Computational Modeling of Compositional and Relational Data Using Optimal Transport and Probabilistic Models

Open Access
Ye, Jianbo
Graduate Program:
Information Sciences and Technology
Doctor of Philosophy
Document Type:
Date of Defense:
February 16, 2018
Committee Members:
  • James Z. Wang, Dissertation Advisor
  • James Z. Wang, Committee Chair
  • C. Lee Giles, Committee Member
  • Zhenhui Jessie Li, Committee Member
  • Reginald B. Adams, Outside Member
  • Jia Li, Dissertation Advisor
  • Jia Li, Committee Chair
  • machine learning
  • optimal transport
  • optimization
Quantitative researchers often view our world as a large collection of data generated and organized by the structures and functions of society and technology. Those data are usually presented and accessed with hierarchies, compositions, and relations. Understanding the structures and functions behind such data requires using models and methods for specifically analyzing their associated data structures. One of the biggest challenges in achieving this goal is developing a principled data and model framework capable of meaningfully exploiting the structured knowledge of data. Those structures of data include compositional and relational patterns: multiple entities have to interact and group in order to make sense. Although the conventional vector-based data analysis pipelines have become the standard quantitative framework for many fields in sciences and technology, they are not directly applicable to and have several limitations for extracting knowledge from compositional and relational data. The goal of this thesis research is to introduce new mathematical models and computational methods for analyzing large-scale compositional and relational data, as well as to validate the models’ usefulness in solving real-world problems. We begin by introducing several backgrounds, including optimal transport, an old but refreshing topic in mathematics, and probabilistic graphical model, apopular tool in statistical modeling. Particularly, we explain how optimal transport relates to an important modeling concept, a.k.a. matching, in machine learning.

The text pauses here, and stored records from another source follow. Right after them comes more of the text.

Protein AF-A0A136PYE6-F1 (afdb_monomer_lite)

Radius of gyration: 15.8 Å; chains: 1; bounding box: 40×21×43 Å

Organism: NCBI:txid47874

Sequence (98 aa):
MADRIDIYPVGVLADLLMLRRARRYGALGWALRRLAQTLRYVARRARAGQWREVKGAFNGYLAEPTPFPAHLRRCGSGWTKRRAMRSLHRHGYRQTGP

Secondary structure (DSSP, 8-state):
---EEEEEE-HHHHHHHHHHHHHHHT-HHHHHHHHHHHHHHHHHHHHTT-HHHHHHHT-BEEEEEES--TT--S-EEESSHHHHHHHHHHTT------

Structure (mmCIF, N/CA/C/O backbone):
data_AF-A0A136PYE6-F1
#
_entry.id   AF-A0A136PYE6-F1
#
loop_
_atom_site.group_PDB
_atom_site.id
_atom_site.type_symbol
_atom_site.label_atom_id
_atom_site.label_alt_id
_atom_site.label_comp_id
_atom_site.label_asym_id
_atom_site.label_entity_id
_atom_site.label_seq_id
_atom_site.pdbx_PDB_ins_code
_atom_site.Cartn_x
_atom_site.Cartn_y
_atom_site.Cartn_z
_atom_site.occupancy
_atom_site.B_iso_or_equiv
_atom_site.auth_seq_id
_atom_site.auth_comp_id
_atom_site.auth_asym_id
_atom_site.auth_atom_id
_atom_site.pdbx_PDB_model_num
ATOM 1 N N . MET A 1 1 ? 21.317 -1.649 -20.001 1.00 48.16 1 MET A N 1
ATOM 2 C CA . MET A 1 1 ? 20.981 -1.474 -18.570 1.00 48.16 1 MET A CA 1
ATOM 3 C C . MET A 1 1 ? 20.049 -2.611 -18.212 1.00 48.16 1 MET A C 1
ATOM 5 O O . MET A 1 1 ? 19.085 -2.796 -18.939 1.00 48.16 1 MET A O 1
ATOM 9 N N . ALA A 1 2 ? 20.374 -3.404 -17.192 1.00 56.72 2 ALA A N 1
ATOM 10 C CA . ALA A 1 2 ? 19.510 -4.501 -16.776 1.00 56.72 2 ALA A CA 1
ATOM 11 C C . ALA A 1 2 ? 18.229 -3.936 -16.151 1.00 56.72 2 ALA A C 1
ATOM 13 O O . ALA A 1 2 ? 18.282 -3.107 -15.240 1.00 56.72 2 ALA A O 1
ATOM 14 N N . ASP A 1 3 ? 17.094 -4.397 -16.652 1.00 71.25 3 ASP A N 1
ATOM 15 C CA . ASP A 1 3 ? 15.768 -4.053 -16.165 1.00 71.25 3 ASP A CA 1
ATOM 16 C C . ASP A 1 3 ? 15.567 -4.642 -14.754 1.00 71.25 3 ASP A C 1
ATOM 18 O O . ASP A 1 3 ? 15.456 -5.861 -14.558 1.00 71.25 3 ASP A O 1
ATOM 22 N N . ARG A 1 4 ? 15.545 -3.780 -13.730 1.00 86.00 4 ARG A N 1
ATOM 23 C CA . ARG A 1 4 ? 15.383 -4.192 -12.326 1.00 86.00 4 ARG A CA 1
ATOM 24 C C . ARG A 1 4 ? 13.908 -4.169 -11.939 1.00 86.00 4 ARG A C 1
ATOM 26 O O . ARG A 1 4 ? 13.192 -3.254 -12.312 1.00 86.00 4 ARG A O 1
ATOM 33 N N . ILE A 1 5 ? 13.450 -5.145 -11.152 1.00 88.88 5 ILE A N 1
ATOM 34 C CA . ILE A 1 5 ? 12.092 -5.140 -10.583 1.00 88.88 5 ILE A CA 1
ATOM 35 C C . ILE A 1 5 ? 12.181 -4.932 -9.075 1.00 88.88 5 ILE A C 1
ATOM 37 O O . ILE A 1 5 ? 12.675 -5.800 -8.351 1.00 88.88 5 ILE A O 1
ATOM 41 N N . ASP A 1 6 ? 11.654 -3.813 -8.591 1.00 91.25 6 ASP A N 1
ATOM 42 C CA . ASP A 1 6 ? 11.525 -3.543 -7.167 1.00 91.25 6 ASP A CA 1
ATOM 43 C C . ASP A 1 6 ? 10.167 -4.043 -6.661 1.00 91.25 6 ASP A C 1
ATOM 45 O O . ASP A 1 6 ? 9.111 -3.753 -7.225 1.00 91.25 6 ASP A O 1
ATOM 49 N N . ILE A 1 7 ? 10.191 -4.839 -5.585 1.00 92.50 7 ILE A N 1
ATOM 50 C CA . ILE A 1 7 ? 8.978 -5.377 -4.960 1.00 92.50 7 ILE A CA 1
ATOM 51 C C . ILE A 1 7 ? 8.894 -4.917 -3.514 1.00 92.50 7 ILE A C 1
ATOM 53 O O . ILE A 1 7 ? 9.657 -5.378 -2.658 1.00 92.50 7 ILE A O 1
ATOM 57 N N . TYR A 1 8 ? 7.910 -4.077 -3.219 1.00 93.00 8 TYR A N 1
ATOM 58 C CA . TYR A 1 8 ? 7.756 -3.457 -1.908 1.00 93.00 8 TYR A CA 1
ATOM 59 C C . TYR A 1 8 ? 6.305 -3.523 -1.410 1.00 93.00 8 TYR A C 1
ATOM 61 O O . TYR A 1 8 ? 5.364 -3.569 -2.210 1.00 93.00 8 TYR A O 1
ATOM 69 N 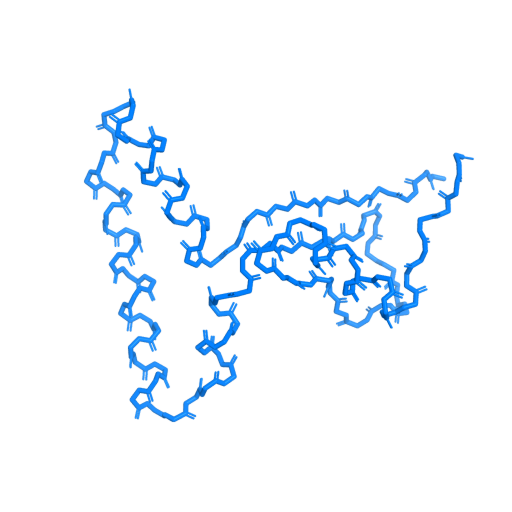N . PRO A 1 9 ? 6.095 -3.621 -0.082 1.00 93.56 9 PRO A N 1
ATOM 70 C CA . PRO A 1 9 ? 4.758 -3.610 0.493 1.00 93.56 9 PRO A CA 1
ATOM 71 C C . PRO A 1 9 ? 4.131 -2.215 0.364 1.00 93.56 9 PRO A C 1
ATOM 73 O O . PRO A 1 9 ? 4.822 -1.205 0.471 1.00 93.56 9 PRO A O 1
ATOM 76 N N . VAL A 1 10 ? 2.813 -2.159 0.192 1.00 92.25 10 VAL A N 1
ATOM 77 C CA . VAL A 1 10 ? 2.017 -0.933 0.059 1.00 92.25 10 VAL A CA 1
ATOM 78 C C . VAL A 1 10 ? 0.706 -1.023 0.839 1.00 92.25 10 VAL A C 1
ATOM 80 O O . VAL A 1 10 ? 0.265 -2.106 1.238 1.00 92.25 10 VAL A O 1
ATOM 83 N N . GLY A 1 11 ? 0.064 0.131 1.029 1.00 90.62 11 GLY A N 1
ATOM 84 C CA . GLY A 1 11 ? -1.245 0.234 1.669 1.00 90.62 11 GLY A CA 1
ATOM 85 C C . GLY A 1 11 ? -1.257 -0.374 3.071 1.00 90.62 11 GLY A C 1
ATOM 86 O O . GLY A 1 11 ? -0.295 -0.240 3.828 1.00 90.62 11 GLY A O 1
ATOM 87 N N . VAL A 1 12 ? -2.332 -1.094 3.397 1.00 92.25 12 VAL A N 1
ATOM 88 C CA . VAL A 1 12 ? -2.534 -1.674 4.735 1.00 92.25 12 VAL A CA 1
ATOM 89 C C . VAL A 1 12 ? -1.410 -2.642 5.117 1.00 92.25 12 VAL A C 1
ATOM 91 O O . VAL A 1 12 ? -0.995 -2.676 6.273 1.00 92.25 12 VAL A O 1
ATOM 94 N N . LEU A 1 13 ? -0.865 -3.406 4.162 1.00 92.88 13 LEU A N 1
ATOM 95 C CA . LEU A 1 13 ? 0.222 -4.342 4.456 1.00 92.88 13 LEU A CA 1
ATOM 96 C C . LEU A 1 13 ? 1.503 -3.616 4.885 1.00 92.88 13 LEU A C 1
ATOM 98 O O . LEU A 1 13 ? 2.173 -4.067 5.814 1.00 92.88 13 LEU A O 1
ATOM 102 N N . ALA A 1 14 ? 1.839 -2.498 4.237 1.00 92.50 14 ALA A N 1
ATOM 103 C CA . ALA A 1 14 ? 3.001 -1.698 4.616 1.00 92.50 14 ALA A CA 1
ATOM 104 C C . ALA A 1 14 ? 2.871 -1.178 6.052 1.00 92.50 14 ALA A C 1
ATOM 106 O O . ALA A 1 14 ? 3.801 -1.334 6.843 1.00 92.50 14 ALA A O 1
ATOM 107 N N . ASP A 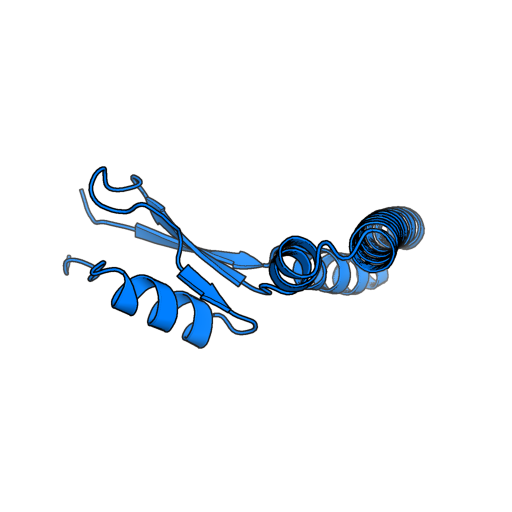1 15 ? 1.699 -0.650 6.410 1.00 92.69 15 ASP A N 1
ATOM 108 C CA . ASP A 1 15 ? 1.443 -0.127 7.754 1.00 92.69 15 ASP A CA 1
ATOM 109 C C . ASP A 1 15 ? 1.481 -1.234 8.821 1.00 92.69 15 ASP A C 1
ATOM 111 O O . ASP A 1 15 ? 2.029 -1.032 9.905 1.00 92.69 15 ASP A O 1
ATOM 115 N N . LEU A 1 16 ? 0.982 -2.439 8.516 1.00 91.88 16 LEU A N 1
ATOM 116 C CA . LEU A 1 16 ? 1.066 -3.593 9.421 1.00 91.88 16 LEU A CA 1
ATOM 117 C C . LEU A 1 16 ? 2.510 -4.063 9.640 1.00 91.88 16 LEU A C 1
ATOM 119 O O . LEU A 1 16 ? 2.914 -4.345 10.772 1.00 91.88 16 LEU A O 1
ATOM 123 N N . LEU A 1 17 ? 3.313 -4.135 8.574 1.00 91.75 17 LEU A N 1
ATOM 124 C CA . LEU A 1 17 ? 4.734 -4.480 8.681 1.00 91.75 17 LEU A CA 1
ATOM 125 C C . LEU A 1 17 ? 5.505 -3.411 9.462 1.00 91.75 17 LEU A C 1
ATOM 127 O O . LEU A 1 17 ? 6.371 -3.737 10.279 1.00 91.75 17 LEU A O 1
ATOM 131 N N . MET A 1 18 ? 5.153 -2.143 9.255 1.00 90.88 18 MET A N 1
ATOM 132 C CA . MET A 1 18 ? 5.706 -1.014 9.988 1.00 90.88 18 MET A CA 1
ATOM 133 C C . MET A 1 18 ? 5.338 -1.072 11.470 1.00 90.88 18 MET A C 1
ATOM 135 O O . MET A 1 18 ? 6.218 -0.896 12.304 1.00 90.88 18 MET A O 1
ATOM 139 N N . LEU A 1 19 ? 4.094 -1.416 11.814 1.00 91.75 19 LEU A N 1
ATOM 140 C CA . LEU A 1 19 ? 3.658 -1.630 13.194 1.00 91.75 19 LEU A CA 1
ATOM 141 C C . LEU A 1 19 ? 4.425 -2.777 13.862 1.00 91.75 19 LEU A C 1
ATOM 143 O O . LEU A 1 19 ? 4.926 -2.623 14.978 1.00 91.75 19 LEU A O 1
ATOM 147 N N . ARG A 1 20 ? 4.584 -3.910 13.164 1.00 90.06 20 ARG A N 1
ATOM 148 C CA . ARG A 1 20 ? 5.377 -5.047 13.656 1.00 90.06 20 ARG A CA 1
ATOM 149 C C . ARG A 1 20 ? 6.823 -4.638 13.938 1.00 90.06 20 ARG A C 1
ATOM 151 O O . ARG A 1 20 ? 7.379 -5.040 14.959 1.00 90.06 20 ARG A O 1
ATOM 158 N N . ARG A 1 21 ? 7.434 -3.839 13.058 1.00 89.38 21 ARG A N 1
ATOM 159 C CA . ARG A 1 21 ? 8.795 -3.326 13.257 1.00 89.38 21 ARG A CA 1
ATOM 160 C C . ARG A 1 21 ? 8.840 -2.308 14.396 1.00 89.38 21 ARG A C 1
ATOM 162 O O . ARG A 1 21 ? 9.694 -2.416 15.263 1.00 89.38 21 ARG A O 1
ATOM 169 N N . ALA A 1 22 ? 7.895 -1.377 14.451 1.00 90.31 22 ALA A N 1
ATOM 170 C CA . ALA A 1 22 ? 7.810 -0.343 15.478 1.00 90.31 22 ALA A CA 1
ATOM 171 C C . ALA A 1 22 ? 7.658 -0.920 16.891 1.00 90.31 22 ALA A C 1
ATOM 173 O O . ALA A 1 22 ? 8.236 -0.372 17.827 1.00 90.31 22 ALA A O 1
ATOM 174 N N . ARG A 1 23 ? 6.971 -2.063 17.042 1.00 86.38 23 ARG A N 1
ATOM 175 C CA . ARG A 1 23 ? 6.908 -2.807 18.310 1.00 86.38 23 ARG A CA 1
ATOM 176 C C . ARG A 1 23 ? 8.286 -3.232 18.819 1.00 86.38 23 ARG A C 1
ATOM 178 O O . ARG A 1 23 ? 8.487 -3.282 20.024 1.00 86.38 23 ARG A O 1
ATOM 185 N N . ARG A 1 24 ? 9.233 -3.506 17.919 1.00 84.69 24 ARG A N 1
ATOM 186 C CA . ARG A 1 24 ? 10.607 -3.891 18.268 1.00 84.69 24 ARG A CA 1
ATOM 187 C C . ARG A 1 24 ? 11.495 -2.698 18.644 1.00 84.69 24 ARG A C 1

Next, we present our work related to computational algorithms of those relational and structural models including a fast discrete distribution clustering method using Wasserstein barycenters, a simulated annealing-based inexact oracle for Wasserstein loss minimization, a Bregman ADMM-based oracle for Wasserstein geodesic classification, and a probabilistic multi-graph model for consensus analysis. Their computational complexities, numerical difficulties, scalability, and accuracy issues are discussed in depth. We apply those computational algorithms to several areas, such as document analysis and crowdsourcing, by treating data as relational quantities from a perspective that has not been fully studied in the literature. We will conclude by discussing challenges in developing suitable methods for compositional and relational data and review more recent work that addresses several past concerns.